EXERCISE DETAILS =
A faithful copy is needed of the lines below from the one with "ATOM 214 O O" up to and including the one with "ATOM 240 O O"; set it down with no pictures and no other lines.
(DATA EXCERPTS Opens)
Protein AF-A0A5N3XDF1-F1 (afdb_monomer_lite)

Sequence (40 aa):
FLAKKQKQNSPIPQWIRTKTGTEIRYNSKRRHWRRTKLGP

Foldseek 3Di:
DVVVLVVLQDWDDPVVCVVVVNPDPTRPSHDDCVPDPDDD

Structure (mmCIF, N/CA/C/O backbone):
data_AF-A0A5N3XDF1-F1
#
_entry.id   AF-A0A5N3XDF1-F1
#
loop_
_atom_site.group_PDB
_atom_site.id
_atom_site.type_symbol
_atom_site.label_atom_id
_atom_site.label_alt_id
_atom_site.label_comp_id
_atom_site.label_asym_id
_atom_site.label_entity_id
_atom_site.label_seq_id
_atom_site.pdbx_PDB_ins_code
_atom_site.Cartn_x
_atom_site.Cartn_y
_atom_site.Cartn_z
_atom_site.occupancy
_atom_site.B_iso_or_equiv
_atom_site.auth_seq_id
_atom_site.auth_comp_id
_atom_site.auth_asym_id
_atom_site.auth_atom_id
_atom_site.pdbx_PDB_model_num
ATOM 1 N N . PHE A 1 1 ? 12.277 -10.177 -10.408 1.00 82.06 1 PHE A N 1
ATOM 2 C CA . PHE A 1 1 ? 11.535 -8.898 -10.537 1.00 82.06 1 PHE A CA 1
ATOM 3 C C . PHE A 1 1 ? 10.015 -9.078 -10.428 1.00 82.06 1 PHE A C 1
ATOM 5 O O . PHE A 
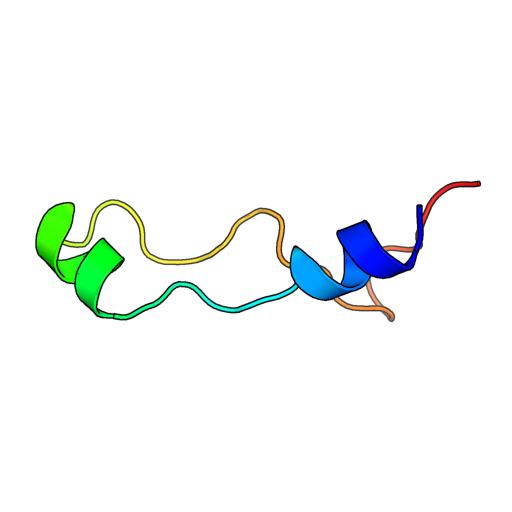1 1 ? 9.400 -8.477 -9.548 1.00 82.06 1 PHE A O 1
ATOM 12 N N . LEU A 1 2 ? 9.412 -9.960 -11.239 1.00 88.94 2 LEU A N 1
ATOM 13 C CA . LEU A 1 2 ? 7.955 -10.176 -11.286 1.00 88.94 2 LEU A CA 1
ATOM 14 C C . LEU A 1 2 ? 7.345 -10.667 -9.963 1.00 88.94 2 LEU A C 1
ATOM 16 O O . LEU A 1 2 ? 6.365 -10
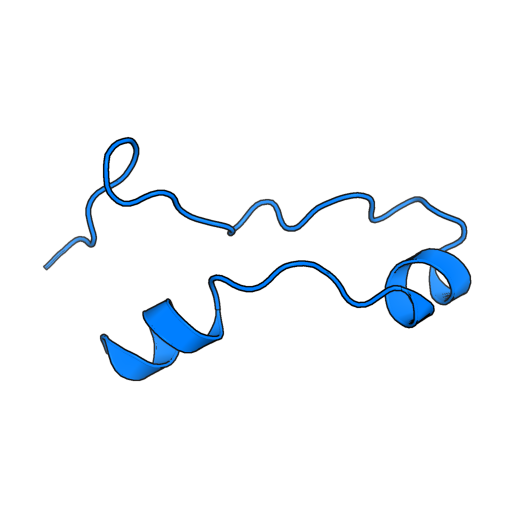.090 -9.498 1.00 88.94 2 LEU A O 1
ATOM 20 N N . ALA A 1 3 ? 7.976 -11.638 -9.295 1.00 92.06 3 ALA A N 1
ATOM 21 C CA . ALA A 1 3 ? 7.490 -12.162 -8.013 1.00 92.06 3 ALA A CA 1
ATOM 22 C C . ALA A 1 3 ? 7.352 -11.068 -6.934 1.00 92.06 3 ALA A C 1
ATOM 24 O O . ALA A 1 3 ? 6.360 -11.015 -6.208 1.00 92.06 3 ALA A O 1
ATOM 25 N N . LYS A 1 4 ? 8.308 -10.129 -6.864 1.00 92.81 4 LYS A N 1
ATOM 26 C CA . LYS A 1 4 ? 8.242 -8.983 -5.940 1.00 92.81 4 LYS A CA 1
ATOM 27 C C . LYS A 1 4 ? 7.092 -8.042 -6.303 1.00 92.81 4 LYS A C 1
ATOM 29 O O . LYS A 1 4 ? 6.368 -7.604 -5.415 1.00 92.81 4 LYS A O 1
ATOM 34 N N . LYS A 1 5 ? 6.895 -7.757 -7.594 1.00 92.12 5 LYS A N 1
ATOM 35 C CA . LYS A 1 5 ? 5.796 -6.904 -8.077 1.00 92.12 5 LYS A CA 1
ATOM 36 C C . LYS A 1 5 ? 4.422 -7.521 -7.814 1.00 92.12 5 LYS A C 1
ATOM 38 O O . LYS A 1 5 ? 3.483 -6.783 -7.533 1.00 92.12 5 LYS A O 1
ATOM 43 N N . GLN A 1 6 ? 4.311 -8.846 -7.862 1.00 91.88 6 GLN A N 1
ATOM 44 C CA . GLN A 1 6 ? 3.089 -9.553 -7.491 1.00 91
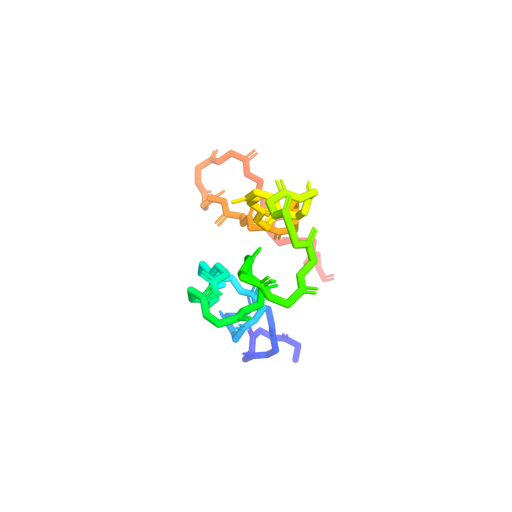.88 6 GLN A CA 1
ATOM 45 C C . GLN A 1 6 ? 2.819 -9.439 -5.986 1.00 91.88 6 GLN A C 1
ATOM 47 O O . GLN A 1 6 ? 1.729 -9.026 -5.605 1.00 91.88 6 GLN A O 1
ATOM 52 N N . LYS A 1 7 ? 3.832 -9.674 -5.139 1.00 92.88 7 LYS A N 1
ATOM 53 C CA . LYS A 1 7 ? 3.717 -9.530 -3.674 1.00 92.88 7 LYS A CA 1
ATOM 54 C C . LYS A 1 7 ? 3.360 -8.102 -3.232 1.00 92.88 7 LYS A C 1
ATOM 56 O O . LYS A 1 7 ? 2.557 -7.921 -2.321 1.00 92.88 7 LYS A O 1
ATOM 61 N N . GLN A 1 8 ? 3.912 -7.084 -3.899 1.00 93.69 8 GLN A N 1
ATOM 62 C CA . GLN A 1 8 ? 3.618 -5.668 -3.626 1.00 93.69 8 GLN A CA 1
ATOM 63 C C . GLN A 1 8 ? 2.172 -5.265 -3.957 1.00 93.69 8 GLN A C 1
ATOM 65 O O . GLN A 1 8 ? 1.671 -4.283 -3.408 1.00 93.69 8 GLN A O 1
ATOM 70 N N . ASN A 1 9 ? 1.491 -6.000 -4.841 1.00 94.88 9 ASN A N 1
ATOM 71 C CA . ASN A 1 9 ? 0.154 -5.664 -5.319 1.00 94.88 9 ASN A CA 1
ATOM 72 C C . ASN A 1 9 ? -0.965 -6.184 -4.400 1.00 94.88 9 ASN A C 1
ATOM 74 O O . ASN A 1 9 ? -1.919 -6.815 -4.855 1.00 94.88 9 ASN A O 1
ATOM 78 N N . SER A 1 10 ? -0.839 -5.908 -3.106 1.00 94.56 10 SER A N 1
ATOM 79 C CA . SER A 1 10 ? -1.745 -6.397 -2.065 1.00 94.56 10 SER A CA 1
ATOM 80 C C . SER A 1 10 ? -2.501 -5.241 -1.394 1.00 94.56 10 SER A C 1
ATOM 82 O O . SER A 1 10 ? -1.989 -4.113 -1.355 1.00 94.56 10 SER A O 1
ATOM 84 N N . PRO A 1 11 ? -3.730 -5.470 -0.894 1.00 95.12 11 PRO A N 1
ATOM 85 C CA . PRO A 1 11 ? -4.437 -4.495 -0.067 1.00 95.12 11 PRO A CA 1
ATOM 86 C C . PRO A 1 11 ? -3.722 -4.281 1.275 1.00 95.12 11 PRO A C 1
ATOM 88 O O . PRO A 1 11 ? -2.924 -5.111 1.709 1.00 95.12 11 PRO A O 1
ATOM 91 N N . ILE A 1 12 ? -4.015 -3.158 1.934 1.00 94.44 12 ILE A N 1
ATOM 92 C CA . ILE A 1 12 ? -3.457 -2.853 3.256 1.00 94.44 12 ILE A CA 1
ATOM 93 C C . ILE A 1 12 ? -4.183 -3.685 4.324 1.00 94.44 12 ILE A C 1
ATOM 95 O O . ILE A 1 12 ? -5.416 -3.656 4.357 1.00 94.44 12 ILE A O 1
ATOM 99 N N . PRO A 1 13 ? -3.453 -4.389 5.210 1.00 93.94 13 PRO A N 1
ATOM 100 C CA . PRO A 1 13 ? -4.039 -5.078 6.354 1.00 93.94 13 PRO A CA 1
ATOM 101 C C . PRO A 1 13 ? -4.767 -4.132 7.316 1.00 93.94 13 PRO A C 1
ATOM 103 O O . PRO A 1 13 ? -4.333 -3.006 7.559 1.00 93.94 13 PRO A O 1
ATOM 106 N N . GLN A 1 14 ? -5.853 -4.610 7.923 1.00 92.94 14 GLN A N 1
ATOM 107 C CA . GLN A 1 14 ? -6.703 -3.794 8.795 1.00 92.94 14 GLN A CA 1
ATOM 108 C C . GLN A 1 14 ? -5.964 -3.263 10.038 1.00 92.94 14 GLN A C 1
ATOM 110 O O . GLN A 1 14 ? -6.154 -2.099 10.386 1.00 92.94 14 GLN A O 1
ATOM 115 N N . TRP A 1 15 ? -5.051 -4.038 10.629 1.00 95.25 15 TRP A N 1
ATOM 116 C CA . TRP A 1 15 ? -4.277 -3.607 11.802 1.00 95.25 15 TRP A CA 1
ATOM 117 C C . TRP A 1 15 ? -3.340 -2.416 11.525 1.00 95.25 15 TRP A C 1
ATOM 119 O O . TRP A 1 15 ? -3.009 -1.658 12.433 1.00 95.25 15 TRP A O 1
ATOM 129 N N . ILE A 1 16 ? -2.923 -2.204 10.270 1.00 94.88 16 ILE A N 1
ATOM 130 C CA . ILE A 1 16 ? -2.134 -1.018 9.904 1.00 94.88 16 ILE A CA 1
ATOM 131 C C . ILE A 1 16 ? -3.018 0.228 9.965 1.00 94.88 16 ILE A C 1
ATOM 133 O O . ILE A 1 16 ? -2.591 1.257 10.480 1.00 94.88 16 ILE A O 1
ATOM 137 N N . ARG A 1 17 ? -4.272 0.125 9.503 1.00 92.06 17 ARG A N 1
ATOM 138 C CA . ARG A 1 17 ? -5.231 1.239 9.540 1.00 92.06 17 ARG A CA 1
ATOM 139 C C . ARG A 1 17 ? -5.543 1.662 10.971 1.00 92.06 17 ARG A C 1
ATOM 141 O O . ARG A 1 17 ? -5.675 2.856 11.220 1.00 92.06 17 ARG A O 1
ATOM 148 N N . THR A 1 18 ? -5.668 0.706 11.893 1.00 93.19 18 THR A N 1
ATOM 149 C CA . THR A 1 18 ? -5.910 1.004 13.312 1.00 93.19 18 THR A CA 1
ATOM 150 C C . THR A 1 18 ? -4.674 1.609 13.971 1.00 93.19 18 THR A C 1
ATOM 152 O O . THR A 1 18 ? -4.805 2.586 14.698 1.00 93.19 18 THR A O 1
ATOM 155 N N . LYS A 1 19 ? -3.471 1.113 13.646 1.00 94.56 19 LYS A N 1
ATOM 156 C CA . LYS A 1 19 ? -2.205 1.660 14.157 1.00 94.56 19 LYS A CA 1
ATOM 157 C C . LYS A 1 19 ? -1.977 3.121 13.758 1.00 94.56 19 LYS A C 1
ATOM 159 O O . LYS A 1 19 ? -1.444 3.884 14.552 1.00 94.56 19 LYS A O 1
ATOM 164 N N . THR A 1 20 ? -2.369 3.508 12.545 1.00 92.06 20 THR A N 1
ATOM 165 C CA . THR A 1 20 ? -2.182 4.875 12.026 1.00 92.06 20 THR A CA 1
ATOM 166 C C . THR A 1 20 ? -3.437 5.742 12.144 1.00 92.06 20 THR A C 1
ATO
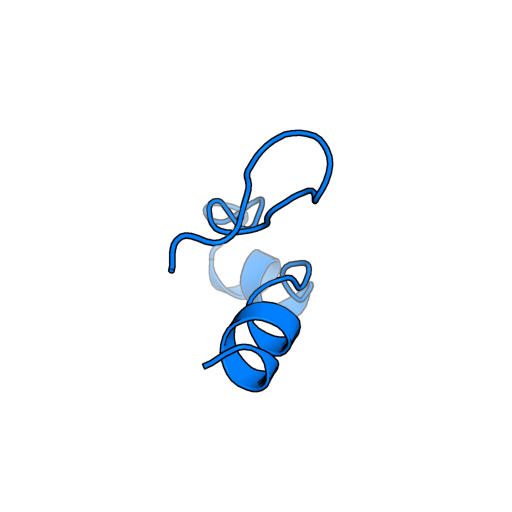M 168 O O . THR A 1 20 ? -3.562 6.717 11.411 1.00 92.06 20 THR A O 1
ATOM 171 N N . GLY A 1 21 ? -4.438 5.351 12.942 1.00 89.50 21 GLY A N 1
ATOM 172 C CA . GLY A 1 21 ? -5.658 6.151 13.114 1.00 89.50 21 GLY A CA 1
ATOM 173 C C . GLY A 1 21 ? -6.369 6.510 11.800 1.00 89.50 21 GLY A C 1
ATOM 174 O O . GLY A 1 21 ? -6.877 7.613 11.647 1.00 89.50 21 GLY A O 1
ATOM 175 N N . THR A 1 22 ? -6.397 5.594 10.824 1.00 89.00 22 THR A N 1
ATOM 176 C CA . THR A 1 22 ? -6.983 5.762 9.473 1.00 89.00 22 THR A CA 1
ATOM 177 C C . THR A 1 22 ? -6.318 6.774 8.535 1.00 89.00 22 THR A C 1
ATOM 179 O O . THR A 1 22 ? -6.850 7.024 7.449 1.00 89.00 22 THR A O 1
ATOM 182 N N . GLU A 1 23 ? -5.143 7.293 8.885 1.00 93.75 23 GLU A N 1
ATOM 183 C CA . GLU A 1 23 ? -4.333 8.129 7.994 1.00 93.75 23 GLU A CA 1
ATOM 184 C C . GLU A 1 23 ? -3.976 7.376 6.701 1.00 93.75 23 GLU A C 1
ATOM 186 O O . GLU A 1 23 ? -4.285 7.811 5.588 1.00 93.75 23 GLU A O 1
ATOM 191 N N . ILE A 1 24 ? -3.426 6.166 6.836 1.00 92.25 24 ILE A N 1
ATOM 192 C CA . ILE A 1 24 ? -3.168 5.282 5.701 1.00 92.25 24 ILE A CA 1
ATOM 193 C C . ILE A 1 24 ? -4.446 4.501 5.366 1.00 92.25 24 ILE A C 1
ATOM 195 O O . ILE A 1 24 ? -4.805 3.531 6.035 1.00 92.25 24 ILE A O 1
ATOM 199 N N . ARG A 1 25 ? -5.140 4.909 4.295 1.00 91.56 25 ARG A N 1
ATOM 200 C CA . ARG A 1 25 ? -6.423 4.303 3.874 1.00 91.56 25 ARG A CA 1
ATOM 201 C C . ARG A 1 25 ? -6.285 3.208 2.820 1.00 91.56 25 ARG A C 1
ATOM 203 O O . ARG A 1 25 ? -7.014 2.219 2.867 1.00 91.56 25 ARG A O 1
ATOM 210 N N . TYR A 1 26 ? -5.378 3.380 1.861 1.00 93.56 26 TYR A N 1
ATOM 211 C CA . TYR A 1 26 ? -5.207 2.470 0.727 1.00 93.56 26 TYR A CA 1
ATOM 212 C C . TYR A 1 26 ? -3.745 2.392 0.277 1.00 93.56 26 TYR A C 1
ATOM 214 O O . TYR A 1 26 ? -2.940 3.276 0.556 1.00 93.56 26 TYR A O 1
ATOM 222 N N . ASN A 1 27 ? -3.396 1.313 -0.430 1.00 94.75 27 ASN A N 1
ATOM 223 C CA . ASN A 1 27 ? -2.056 1.126 -0.983 1.00 94.75 27 ASN 
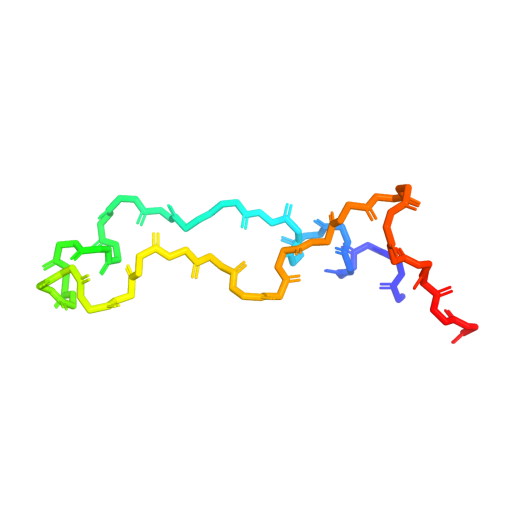A CA 1
ATOM 224 C C . ASN A 1 27 ? -1.931 1.903 -2.300 1.00 94.75 27 ASN A C 1
ATOM 226 O O . ASN A 1 27 ? -2.430 1.452 -3.331 1.00 94.75 27 ASN A O 1
ATOM 230 N N . SER A 1 28 ? -1.241 3.042 -2.273 1.00 92.81 28 SER A N 1
ATOM 231 C CA . SER A 1 28 ? -1.005 3.890 -3.452 1.00 92.81 28 SER A CA 1
ATOM 232 C C . SER A 1 28 ? -0.173 3.213 -4.544 1.00 92.81 28 SER A C 1
ATOM 234 O O . SER A 1 28 ? -0.261 3.583 -5.710 1.00 92.81 28 SER A O 1
ATOM 236 N N . LYS A 1 29 ? 0.602 2.180 -4.193 1.00 92.69 29 LYS A N 1
ATOM 237 C CA . LYS A 1 29 ? 1.411 1.387 -5.131 1.00 92.69 29 LYS A CA 1
ATOM 238 C C . LYS A 1 29 ? 0.662 0.167 -5.672 1.00 92.69 29 LYS A C 1
ATOM 240 O O . LYS A 1 29 ? 1.238 -0.615 -6.433 1.00 92.69 29 LYS A O 1
ATOM 245 N N . ARG A 1 30 ? -0.607 -0.026 -5.289 1.00 95.00 30 ARG A N 1
ATOM 246 C CA . ARG A 1 30 ? -1.446 -1.100 -5.827 1.00 95.00 30 ARG A CA 1
ATOM 247 C C . ARG A 1 30 ? -1.694 -0.842 -7.308 1.00 95.00 30 ARG A C 1
ATOM 249 O O . ARG A 1 30 ? -2.088 0.244 -7.718 1.00 95.00 30 ARG A O 1
ATOM 256 N N . ARG A 1 31 ? -1.471 -1.867 -8.119 1.00 94.94 31 ARG A N 1
ATOM 257 C CA . ARG A 1 31 ? -1.456 -1.779 -9.574 1.00 94.94 31 ARG A CA 1
ATOM 258 C C . ARG A 1 31 ? -2.538 -2.661 -10.176 1.00 94.94 31 ARG A C 1
ATOM 260 O O . ARG A 1 31 ? -2.706 -3.817 -9.797 1.00 94.94 31 ARG A O 1
ATOM 267 N N . HIS A 1 32 ? -3.215 -2.155 -11.198 1.00 94.12 32 HIS A N 1
ATOM 268 C CA . HIS A 1 32 ? -4.104 -2.962 -12.025 1.00 94.12 32 HIS A CA 1
ATOM 269 C C . HIS A 1 32 ? -3.493 -3.195 -13.412 1.00 94.12 32 HIS A C 1
ATOM 271 O O . HIS A 1 32 ? -2.968 -2.2
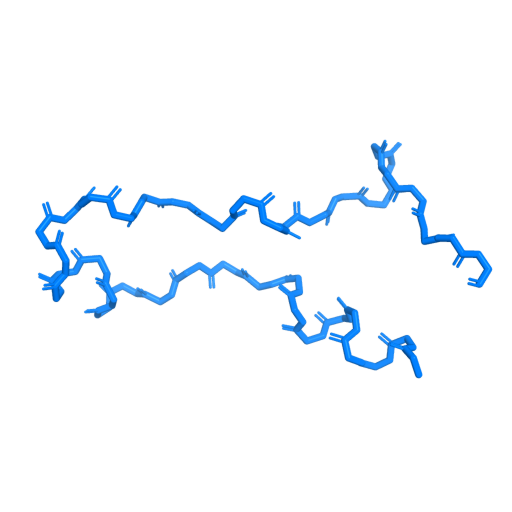70 -14.029 1.00 94.12 32 HIS A O 1
ATOM 277 N N . TRP A 1 33 ? -3.574 -4.427 -13.921 1.00 92.06 33 TRP A N 1
ATOM 278 C CA . TRP A 1 33 ? -2.908 -4.848 -15.162 1.00 92.06 33 TRP A CA 1
ATOM 279 C C . TRP A 1 33 ? -3.453 -4.174 -16.431 1.00 92.06 33 TRP A C 1
ATOM 281 O O . TRP A 1 33 ? -2.728 -4.070 -17.427 1.00 92.06 33 TRP A O 1
ATOM 291 N N . ARG A 1 34 ? -4.704 -3.687 -16.395 1.00 94.50 34 ARG A N 1
ATOM 292 C CA . ARG A 1 34 ? -5.282 -2.887 -17.487 1.00 94.50 34 ARG A CA 1
ATOM 293 C C . ARG A 1 34 ? -4.857 -1.419 -17.449 1.00 94.50 34 ARG A C 1
ATOM 295 O O . ARG A 1 34 ? -4.812 -0.806 -18.501 1.00 94.50 34 ARG A O 1
ATOM 302 N N . ARG A 1 35 ? -4.530 -0.862 -16.274 1.00 95.44 35 ARG A N 1
ATOM 303 C CA . ARG A 1 35 ? -4.216 0.574 -16.120 1.00 95.44 35 ARG A CA 1
ATOM 304 C C . ARG A 1 35 ? -2.726 0.887 -16.187 1.00 95.44 35 ARG A C 1
ATOM 306 O O . ARG A 1 35 ? -2.350 1.919 -16.719 1.00 95.44 35 ARG A O 1
ATOM 313 N N . THR A 1 36 ? -1.876 0.009 -15.657 1.00 92.31 36 THR A N 1
ATOM 314 C CA . THR A 1 36 ? -0.428 0.253 -15.610 1.00 92.31 36 THR A CA 1
ATOM 315 C C . THR A 1 36 ? 0.328 -1.031 -15.923 1.00 92.31 36 THR A C 1
ATOM 317 O O . THR A 1 36 ? 0.161 -2.062 -15.249 1.00 92.31 36 THR A O 1
ATOM 320 N N . LYS A 1 37 ? 1.167 -0.963 -16.957 1.00 90.31 37 LYS A N 1
ATOM 321 C CA . LYS A 1 37 ? 2.042 -2.059 -17.372 1.00 90.31 37 LYS A CA 1
ATOM 322 C C . LYS A 1 37 ? 3.282 -2.109 -16.487 1.00 90.31 37 LYS A C 1
ATOM 324 O O . LYS A 1 37 ? 3.675 -1.114 -15.881 1.00 90.31 37 LYS A O 1
ATOM 329 N N . LEU A 1 38 ? 3.840 -3.304 -16.343 1.00 89.94 38 LEU A N 1
ATOM 330 C CA . LEU A 1 38 ? 5.167 -3.436 -15.762 1.00 89.94 38 LEU A CA 1
ATOM 331 C C . LEU A 1 38 ? 6.142 -2.938 -16.826 1.00 89.94 38 LEU A C 1
ATOM 333 O O . LEU A 1 38 ? 6.022 -3.346 -17.979 1.00 89.94 38 LEU A O 1
ATOM 337 N N . GLY A 1 39 ? 7.026 -2.018 -16.445 1.00 84.00 39 GLY A N 1
ATOM 338 C CA . GLY A 1 39 ? 8.161 -1.680 -17.293 1.00 84.00 39 GLY A CA 1
ATOM 339 C C . GLY A 1 39 ? 9.041 -2.914 -17.526 1.00 84.00 39 GLY A C 1
ATOM 340 O O . GLY A 1 39 ? 8.883 -3.898 -16.785 1.00 84.00 39 GLY A O 1
ATOM 341 N N . PRO A 1 40 ? 9.908 -2.864 -18.549 1.00 75.19 40 PRO A N 1
ATOM 342 C CA . PRO A 1 40 ? 10.931 -3.884 -18.760 1.00 75.19 40 PRO A CA 1
ATOM 343 C C . PRO A 1 40 ? 11.750 -4.147 -17.485 1.00 75.19 40 PRO A C 1
ATOM 345 O O . PRO A 1 40 ? 11.938 -3.203 -16.677 1.00 75.19 40 PRO A O 1
#

Organism: Muntiacus reevesi (NCBI:txid9886)

pLDDT: mean 92.05, std 3.87, range [75.19, 95.44]

InterPro domains:
  IPR000077 Large ribosomal subunit protein eL39 [PF00832] (2-38)
  IPR020083 Large ribosomal subunit protein eL39, conserved site [PS00051] (19-35)
  IPR023626 Large ribosomal subunit protein eL39 domain superfamily [G3DSA:1.10.1620.10] (1-39)
  IPR023626 Large ribosomal subunit protein eL39 domain superfamily [SSF48662] (2-39)

Secondary structure (DSSP, 8-state):
-HHHHHHHS-PPPHHHHHHTTTS--S-TT---TTT-PPP-

Radius of gyration: 12.42 Å; chains: 1; bounding box: 18×20×33 Å
(DATA EXCERPTS Closes)
EXERCISE SOLUTION =
ATOM 214 O O . TYR A 1 26 ? -2.940 3.276 0.556 1.00 93.56 26 TYR A O 1
ATOM 222 N N . ASN A 1 27 ? -3.396 1.313 -0.430 1.00 94.75 27 ASN A N 1
ATOM 223 C CA . ASN A 1 27 ? -2.056 1.126 -0.983 1.00 94.75 27 ASN 
A CA 1
ATOM 224 C C . ASN A 1 27 ? -1.931 1.903 -2.300 1.00 94.75 27 ASN A C 1
ATOM 226 O O . ASN A 1 27 ? -2.430 1.452 -3.331 1.00 94.75 27 ASN A O 1
ATOM 230 N N . SER A 1 28 ? -1.241 3.042 -2.273 1.00 92.81 28 SER A N 1
ATOM 231 C CA . SER A 1 28 ? -1.005 3.890 -3.452 1.00 92.81 28 SER A CA 1
ATOM 232 C C . SER A 1 28 ? -0.173 3.213 -4.544 1.00 92.81 28 SER A C 1
ATOM 234 O O . SER A 1 28 ? -0.261 3.583 -5.710 1.00 92.81 28 SER A O 1
ATOM 236 N N . LYS A 1 29 ? 0.602 2.180 -4.193 1.00 92.69 29 LYS A N 1
ATOM 237 C CA . LYS A 1 29 ? 1.411 1.387 -5.131 1.00 92.69 29 LYS A CA 1
ATOM 238 C C . LYS A 1 29 ? 0.662 0.167 -5.672 1.00 92.69 29 LYS A C 1
ATOM 240 O O . LYS A 1 29 ? 1.238 -0.615 -6.433 1.00 92.69 29 LYS A O 1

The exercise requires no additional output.